/---
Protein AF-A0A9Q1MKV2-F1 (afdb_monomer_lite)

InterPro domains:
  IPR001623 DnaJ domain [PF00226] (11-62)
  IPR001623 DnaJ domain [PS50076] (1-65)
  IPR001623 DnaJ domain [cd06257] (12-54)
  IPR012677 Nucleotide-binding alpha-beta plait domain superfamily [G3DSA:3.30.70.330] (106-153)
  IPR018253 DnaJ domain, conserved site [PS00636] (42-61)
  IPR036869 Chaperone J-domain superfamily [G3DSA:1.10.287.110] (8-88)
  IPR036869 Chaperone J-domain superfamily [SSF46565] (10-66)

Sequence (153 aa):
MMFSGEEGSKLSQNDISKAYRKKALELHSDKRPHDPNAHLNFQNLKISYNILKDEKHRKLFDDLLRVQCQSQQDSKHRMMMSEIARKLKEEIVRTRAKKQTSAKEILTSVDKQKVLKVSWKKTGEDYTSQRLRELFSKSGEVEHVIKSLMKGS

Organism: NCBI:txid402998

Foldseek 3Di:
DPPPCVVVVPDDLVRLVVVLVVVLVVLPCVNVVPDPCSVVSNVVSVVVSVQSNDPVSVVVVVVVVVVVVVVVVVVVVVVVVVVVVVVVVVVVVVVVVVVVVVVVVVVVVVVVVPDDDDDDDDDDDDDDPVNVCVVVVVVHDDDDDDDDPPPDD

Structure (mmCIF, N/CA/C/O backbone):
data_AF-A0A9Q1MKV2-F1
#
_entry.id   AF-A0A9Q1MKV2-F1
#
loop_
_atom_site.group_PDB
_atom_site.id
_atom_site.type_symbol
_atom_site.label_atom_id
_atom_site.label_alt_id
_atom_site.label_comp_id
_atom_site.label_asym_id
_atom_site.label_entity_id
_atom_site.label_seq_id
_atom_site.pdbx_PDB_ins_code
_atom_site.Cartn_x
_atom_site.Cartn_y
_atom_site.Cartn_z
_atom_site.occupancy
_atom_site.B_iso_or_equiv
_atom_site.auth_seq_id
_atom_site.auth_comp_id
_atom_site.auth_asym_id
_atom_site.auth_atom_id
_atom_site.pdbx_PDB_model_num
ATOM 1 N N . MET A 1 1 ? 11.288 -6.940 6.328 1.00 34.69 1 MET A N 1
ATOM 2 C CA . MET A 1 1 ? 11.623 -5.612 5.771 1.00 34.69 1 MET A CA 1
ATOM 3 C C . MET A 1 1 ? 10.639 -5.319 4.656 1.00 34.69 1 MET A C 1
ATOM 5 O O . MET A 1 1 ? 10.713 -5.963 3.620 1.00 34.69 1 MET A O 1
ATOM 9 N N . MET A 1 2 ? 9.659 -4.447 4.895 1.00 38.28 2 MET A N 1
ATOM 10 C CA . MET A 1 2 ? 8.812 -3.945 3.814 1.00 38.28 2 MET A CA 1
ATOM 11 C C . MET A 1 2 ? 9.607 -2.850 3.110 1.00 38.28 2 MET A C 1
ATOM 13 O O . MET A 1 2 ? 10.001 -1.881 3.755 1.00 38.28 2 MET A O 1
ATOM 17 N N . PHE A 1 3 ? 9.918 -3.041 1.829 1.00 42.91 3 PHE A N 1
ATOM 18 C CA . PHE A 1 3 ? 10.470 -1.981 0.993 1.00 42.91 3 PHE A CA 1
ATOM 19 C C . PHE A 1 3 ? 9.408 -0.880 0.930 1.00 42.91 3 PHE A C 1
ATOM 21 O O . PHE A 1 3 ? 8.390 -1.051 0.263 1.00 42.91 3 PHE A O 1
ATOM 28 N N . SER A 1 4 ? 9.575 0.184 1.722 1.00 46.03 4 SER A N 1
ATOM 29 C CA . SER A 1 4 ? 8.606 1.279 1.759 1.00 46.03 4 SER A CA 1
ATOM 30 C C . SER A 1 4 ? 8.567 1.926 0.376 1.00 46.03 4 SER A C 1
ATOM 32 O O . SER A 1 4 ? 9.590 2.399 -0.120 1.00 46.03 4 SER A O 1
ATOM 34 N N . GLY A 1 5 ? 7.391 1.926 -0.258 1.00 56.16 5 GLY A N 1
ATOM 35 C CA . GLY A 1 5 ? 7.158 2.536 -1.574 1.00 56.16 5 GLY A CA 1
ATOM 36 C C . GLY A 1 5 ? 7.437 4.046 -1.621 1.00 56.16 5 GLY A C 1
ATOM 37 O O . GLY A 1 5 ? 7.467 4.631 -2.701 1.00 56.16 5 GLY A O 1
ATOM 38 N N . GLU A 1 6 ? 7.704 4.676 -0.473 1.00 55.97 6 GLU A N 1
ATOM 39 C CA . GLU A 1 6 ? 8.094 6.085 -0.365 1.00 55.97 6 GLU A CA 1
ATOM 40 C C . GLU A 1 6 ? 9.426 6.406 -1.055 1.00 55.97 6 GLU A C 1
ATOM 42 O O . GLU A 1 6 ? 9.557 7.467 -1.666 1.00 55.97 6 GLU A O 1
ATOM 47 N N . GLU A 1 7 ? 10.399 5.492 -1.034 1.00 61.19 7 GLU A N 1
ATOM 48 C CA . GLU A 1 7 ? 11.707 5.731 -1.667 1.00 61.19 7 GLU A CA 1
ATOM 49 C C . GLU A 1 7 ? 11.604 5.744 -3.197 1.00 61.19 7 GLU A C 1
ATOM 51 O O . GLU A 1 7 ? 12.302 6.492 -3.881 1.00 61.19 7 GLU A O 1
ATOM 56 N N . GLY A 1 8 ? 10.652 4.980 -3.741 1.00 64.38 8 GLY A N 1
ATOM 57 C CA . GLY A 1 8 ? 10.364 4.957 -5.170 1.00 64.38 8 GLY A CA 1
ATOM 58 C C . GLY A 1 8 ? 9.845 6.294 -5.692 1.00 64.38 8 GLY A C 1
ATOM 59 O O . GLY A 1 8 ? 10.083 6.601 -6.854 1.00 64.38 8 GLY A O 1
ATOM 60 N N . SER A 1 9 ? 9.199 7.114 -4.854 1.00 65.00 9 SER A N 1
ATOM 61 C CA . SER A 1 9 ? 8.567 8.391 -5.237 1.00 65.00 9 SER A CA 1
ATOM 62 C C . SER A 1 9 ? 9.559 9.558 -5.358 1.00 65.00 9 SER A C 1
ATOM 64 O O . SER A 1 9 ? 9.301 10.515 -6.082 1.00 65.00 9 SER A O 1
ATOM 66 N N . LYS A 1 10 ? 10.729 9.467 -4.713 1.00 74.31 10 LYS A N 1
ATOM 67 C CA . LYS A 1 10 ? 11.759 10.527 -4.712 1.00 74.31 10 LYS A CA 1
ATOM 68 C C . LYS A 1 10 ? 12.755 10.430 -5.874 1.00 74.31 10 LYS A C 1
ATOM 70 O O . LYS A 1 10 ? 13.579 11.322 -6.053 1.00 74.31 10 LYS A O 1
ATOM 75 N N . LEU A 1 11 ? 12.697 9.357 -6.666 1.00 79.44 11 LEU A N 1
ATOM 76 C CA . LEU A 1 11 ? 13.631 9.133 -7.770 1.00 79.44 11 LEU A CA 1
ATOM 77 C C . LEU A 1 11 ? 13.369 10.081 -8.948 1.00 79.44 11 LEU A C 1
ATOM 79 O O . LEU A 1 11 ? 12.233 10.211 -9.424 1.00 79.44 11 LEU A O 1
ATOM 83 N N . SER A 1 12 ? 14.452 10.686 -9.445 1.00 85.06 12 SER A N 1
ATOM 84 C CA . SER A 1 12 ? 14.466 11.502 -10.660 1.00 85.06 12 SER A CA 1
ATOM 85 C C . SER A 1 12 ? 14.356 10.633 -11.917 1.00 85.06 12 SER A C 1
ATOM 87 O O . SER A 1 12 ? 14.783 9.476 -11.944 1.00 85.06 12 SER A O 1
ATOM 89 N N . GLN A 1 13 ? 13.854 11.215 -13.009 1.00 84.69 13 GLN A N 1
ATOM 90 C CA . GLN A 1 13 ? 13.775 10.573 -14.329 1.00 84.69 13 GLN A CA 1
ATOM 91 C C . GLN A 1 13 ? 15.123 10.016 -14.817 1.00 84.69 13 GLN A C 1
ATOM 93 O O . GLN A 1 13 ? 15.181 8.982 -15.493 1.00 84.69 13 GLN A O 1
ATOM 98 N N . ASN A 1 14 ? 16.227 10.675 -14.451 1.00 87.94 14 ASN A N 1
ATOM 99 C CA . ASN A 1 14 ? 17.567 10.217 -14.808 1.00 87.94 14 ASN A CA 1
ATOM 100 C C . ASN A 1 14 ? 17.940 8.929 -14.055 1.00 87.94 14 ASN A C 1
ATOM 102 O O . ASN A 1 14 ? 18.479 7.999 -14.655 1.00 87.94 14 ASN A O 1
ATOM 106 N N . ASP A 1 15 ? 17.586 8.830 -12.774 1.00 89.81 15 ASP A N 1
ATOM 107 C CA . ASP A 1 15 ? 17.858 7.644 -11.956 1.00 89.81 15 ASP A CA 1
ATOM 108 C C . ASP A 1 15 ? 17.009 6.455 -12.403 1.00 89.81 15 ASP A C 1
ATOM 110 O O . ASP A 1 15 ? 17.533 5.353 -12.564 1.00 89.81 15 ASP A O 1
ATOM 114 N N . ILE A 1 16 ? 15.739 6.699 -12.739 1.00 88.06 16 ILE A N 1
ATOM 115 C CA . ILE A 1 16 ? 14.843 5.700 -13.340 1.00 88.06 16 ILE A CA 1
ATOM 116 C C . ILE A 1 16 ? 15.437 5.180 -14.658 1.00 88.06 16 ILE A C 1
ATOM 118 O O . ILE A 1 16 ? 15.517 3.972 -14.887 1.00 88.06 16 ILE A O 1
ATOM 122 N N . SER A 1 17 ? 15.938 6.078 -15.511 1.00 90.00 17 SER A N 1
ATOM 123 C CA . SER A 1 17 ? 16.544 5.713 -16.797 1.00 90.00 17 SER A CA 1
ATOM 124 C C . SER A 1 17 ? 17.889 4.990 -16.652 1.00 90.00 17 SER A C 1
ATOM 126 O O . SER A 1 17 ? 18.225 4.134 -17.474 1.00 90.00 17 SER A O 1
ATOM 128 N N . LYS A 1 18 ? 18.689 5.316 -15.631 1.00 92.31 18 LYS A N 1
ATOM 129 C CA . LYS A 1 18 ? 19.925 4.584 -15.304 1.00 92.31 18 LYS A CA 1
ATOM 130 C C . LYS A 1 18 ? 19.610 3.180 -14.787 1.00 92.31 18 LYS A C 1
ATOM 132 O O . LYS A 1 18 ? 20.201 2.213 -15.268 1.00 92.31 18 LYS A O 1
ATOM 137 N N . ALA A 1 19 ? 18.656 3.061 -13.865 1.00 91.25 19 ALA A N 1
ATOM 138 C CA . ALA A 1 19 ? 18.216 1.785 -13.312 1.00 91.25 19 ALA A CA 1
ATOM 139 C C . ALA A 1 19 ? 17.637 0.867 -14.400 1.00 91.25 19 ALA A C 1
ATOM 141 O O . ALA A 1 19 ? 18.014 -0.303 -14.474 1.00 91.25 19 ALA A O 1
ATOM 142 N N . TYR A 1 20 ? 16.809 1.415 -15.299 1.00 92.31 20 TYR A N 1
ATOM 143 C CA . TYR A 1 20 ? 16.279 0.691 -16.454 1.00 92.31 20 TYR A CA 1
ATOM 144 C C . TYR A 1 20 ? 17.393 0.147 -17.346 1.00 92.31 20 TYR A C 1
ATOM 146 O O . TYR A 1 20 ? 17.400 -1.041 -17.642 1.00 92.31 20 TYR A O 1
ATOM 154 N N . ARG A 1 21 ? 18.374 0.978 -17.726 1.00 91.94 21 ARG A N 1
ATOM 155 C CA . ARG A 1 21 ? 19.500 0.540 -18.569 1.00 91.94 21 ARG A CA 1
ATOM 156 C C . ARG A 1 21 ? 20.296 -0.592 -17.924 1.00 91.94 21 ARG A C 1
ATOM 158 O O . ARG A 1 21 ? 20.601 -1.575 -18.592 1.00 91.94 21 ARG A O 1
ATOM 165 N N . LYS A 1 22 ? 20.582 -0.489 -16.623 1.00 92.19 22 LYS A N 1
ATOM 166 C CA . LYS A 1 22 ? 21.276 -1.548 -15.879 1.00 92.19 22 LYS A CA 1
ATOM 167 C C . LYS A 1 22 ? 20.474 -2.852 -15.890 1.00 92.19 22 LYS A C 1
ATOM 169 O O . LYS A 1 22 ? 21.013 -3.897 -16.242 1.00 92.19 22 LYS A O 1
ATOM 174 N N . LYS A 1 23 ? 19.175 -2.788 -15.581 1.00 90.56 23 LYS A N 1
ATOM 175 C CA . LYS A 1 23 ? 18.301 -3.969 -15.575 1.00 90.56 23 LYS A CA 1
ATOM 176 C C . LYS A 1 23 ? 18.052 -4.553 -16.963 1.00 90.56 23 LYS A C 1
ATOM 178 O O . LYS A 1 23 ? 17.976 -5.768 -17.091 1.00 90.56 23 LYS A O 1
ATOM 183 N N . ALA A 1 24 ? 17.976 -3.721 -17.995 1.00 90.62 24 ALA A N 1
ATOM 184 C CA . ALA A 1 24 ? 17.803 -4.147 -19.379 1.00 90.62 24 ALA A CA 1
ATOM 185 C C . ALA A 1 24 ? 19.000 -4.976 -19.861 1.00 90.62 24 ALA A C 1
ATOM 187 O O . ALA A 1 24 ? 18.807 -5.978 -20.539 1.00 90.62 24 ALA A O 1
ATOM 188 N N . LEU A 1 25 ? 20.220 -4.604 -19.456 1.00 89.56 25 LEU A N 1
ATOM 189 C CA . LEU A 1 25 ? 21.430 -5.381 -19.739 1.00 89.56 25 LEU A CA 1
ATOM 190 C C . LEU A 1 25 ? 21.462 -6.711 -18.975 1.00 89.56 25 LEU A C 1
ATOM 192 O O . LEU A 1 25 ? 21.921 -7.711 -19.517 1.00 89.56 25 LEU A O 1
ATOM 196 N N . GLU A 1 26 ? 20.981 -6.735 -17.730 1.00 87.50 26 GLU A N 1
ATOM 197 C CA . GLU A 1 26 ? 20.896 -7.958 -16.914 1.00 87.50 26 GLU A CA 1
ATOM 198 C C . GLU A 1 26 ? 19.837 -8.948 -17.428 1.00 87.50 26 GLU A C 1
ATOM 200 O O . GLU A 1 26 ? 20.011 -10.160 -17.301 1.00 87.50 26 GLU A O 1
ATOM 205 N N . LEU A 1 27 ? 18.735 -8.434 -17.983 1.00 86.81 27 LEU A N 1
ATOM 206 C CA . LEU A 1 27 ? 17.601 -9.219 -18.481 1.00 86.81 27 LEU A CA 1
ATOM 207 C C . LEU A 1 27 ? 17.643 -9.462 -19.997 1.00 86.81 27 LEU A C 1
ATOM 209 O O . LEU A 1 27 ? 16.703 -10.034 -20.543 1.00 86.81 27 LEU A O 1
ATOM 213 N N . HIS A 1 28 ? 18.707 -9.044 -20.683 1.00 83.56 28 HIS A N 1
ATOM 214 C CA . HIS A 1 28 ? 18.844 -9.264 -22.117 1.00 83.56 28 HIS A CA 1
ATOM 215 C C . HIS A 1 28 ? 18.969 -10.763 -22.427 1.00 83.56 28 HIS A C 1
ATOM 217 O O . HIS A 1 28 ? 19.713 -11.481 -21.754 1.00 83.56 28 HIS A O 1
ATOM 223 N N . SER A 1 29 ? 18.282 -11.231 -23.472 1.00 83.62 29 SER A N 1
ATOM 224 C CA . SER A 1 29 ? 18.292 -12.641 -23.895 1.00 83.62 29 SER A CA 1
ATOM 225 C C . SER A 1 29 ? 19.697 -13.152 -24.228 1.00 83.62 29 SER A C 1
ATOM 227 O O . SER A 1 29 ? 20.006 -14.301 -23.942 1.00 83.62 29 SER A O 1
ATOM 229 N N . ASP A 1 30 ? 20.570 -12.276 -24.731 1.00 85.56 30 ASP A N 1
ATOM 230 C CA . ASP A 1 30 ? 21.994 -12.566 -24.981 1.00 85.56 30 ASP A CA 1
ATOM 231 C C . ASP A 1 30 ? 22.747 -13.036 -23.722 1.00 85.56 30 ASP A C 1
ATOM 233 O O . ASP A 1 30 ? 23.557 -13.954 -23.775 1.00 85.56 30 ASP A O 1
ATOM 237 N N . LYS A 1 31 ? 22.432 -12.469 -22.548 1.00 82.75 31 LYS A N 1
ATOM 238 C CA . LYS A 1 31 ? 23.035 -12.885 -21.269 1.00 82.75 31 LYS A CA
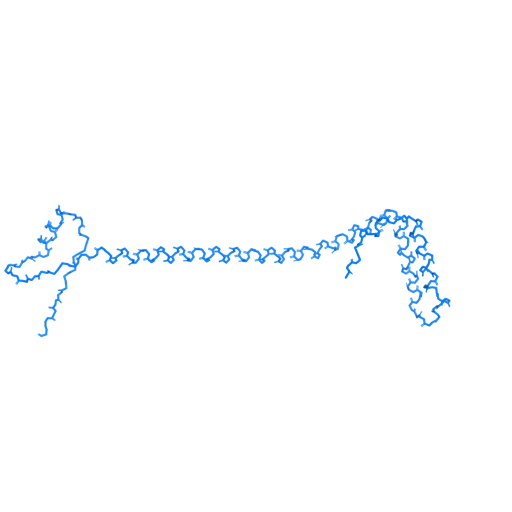 1
ATOM 239 C C . LYS A 1 31 ? 22.284 -14.030 -20.592 1.00 82.75 31 LYS A C 1
ATOM 241 O O . LYS A 1 31 ? 22.775 -14.591 -19.614 1.00 82.75 31 LYS A O 1
ATOM 246 N N . ARG A 1 32 ? 21.083 -14.352 -21.078 1.00 81.81 32 ARG A N 1
ATOM 247 C CA . ARG A 1 32 ? 20.185 -15.375 -20.529 1.00 81.81 32 ARG A CA 1
ATOM 248 C C . ARG A 1 32 ? 19.626 -16.290 -21.630 1.00 81.81 32 ARG A C 1
ATOM 250 O O . ARG A 1 32 ? 18.408 -16.393 -21.768 1.00 81.81 32 ARG A O 1
ATOM 257 N N . PRO A 1 33 ? 20.484 -16.990 -22.392 1.00 78.62 33 PRO A N 1
ATOM 258 C CA . PRO A 1 33 ? 20.041 -17.815 -23.518 1.00 78.62 33 PRO A CA 1
ATOM 259 C C . PRO A 1 33 ? 19.204 -19.038 -23.100 1.00 78.62 33 PRO A C 1
ATOM 261 O O . PRO A 1 33 ? 18.494 -19.602 -23.925 1.00 78.62 33 PRO A O 1
ATOM 264 N N . HIS A 1 34 ? 19.253 -19.441 -21.824 1.00 82.75 34 HIS A N 1
ATOM 265 C CA . HIS A 1 34 ? 18.523 -20.598 -21.288 1.00 82.75 34 HIS A CA 1
ATOM 266 C C . HIS A 1 34 ? 17.259 -20.237 -20.492 1.00 82.75 34 HIS A C 1
ATOM 268 O O . HIS A 1 34 ? 16.596 -21.132 -19.974 1.00 82.75 34 HIS A O 1
ATOM 274 N N . ASP A 1 35 ? 16.926 -18.948 -20.359 1.00 84.38 35 ASP A N 1
ATOM 275 C CA . ASP A 1 35 ? 15.743 -18.510 -19.614 1.00 84.38 35 ASP A CA 1
ATOM 276 C C . ASP A 1 35 ? 14.568 -18.279 -20.585 1.00 84.38 35 ASP A C 1
ATOM 278 O O . ASP A 1 35 ? 14.556 -17.269 -21.297 1.00 84.38 35 ASP A O 1
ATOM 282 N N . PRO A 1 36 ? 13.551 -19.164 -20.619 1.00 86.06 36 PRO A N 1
\---
• [WORK TASK]: Once you have located every line with the word "Chaperone" in the material above, list those lines.

• [SOLUTION FOR THIS TASK]:
  IPR036869 Chaperone J-domain superfamily [G3DSA:1.10.287.110] (8-88)
  IPR036869 Chaperone J-domain superfamily [SSF46565] (10-66)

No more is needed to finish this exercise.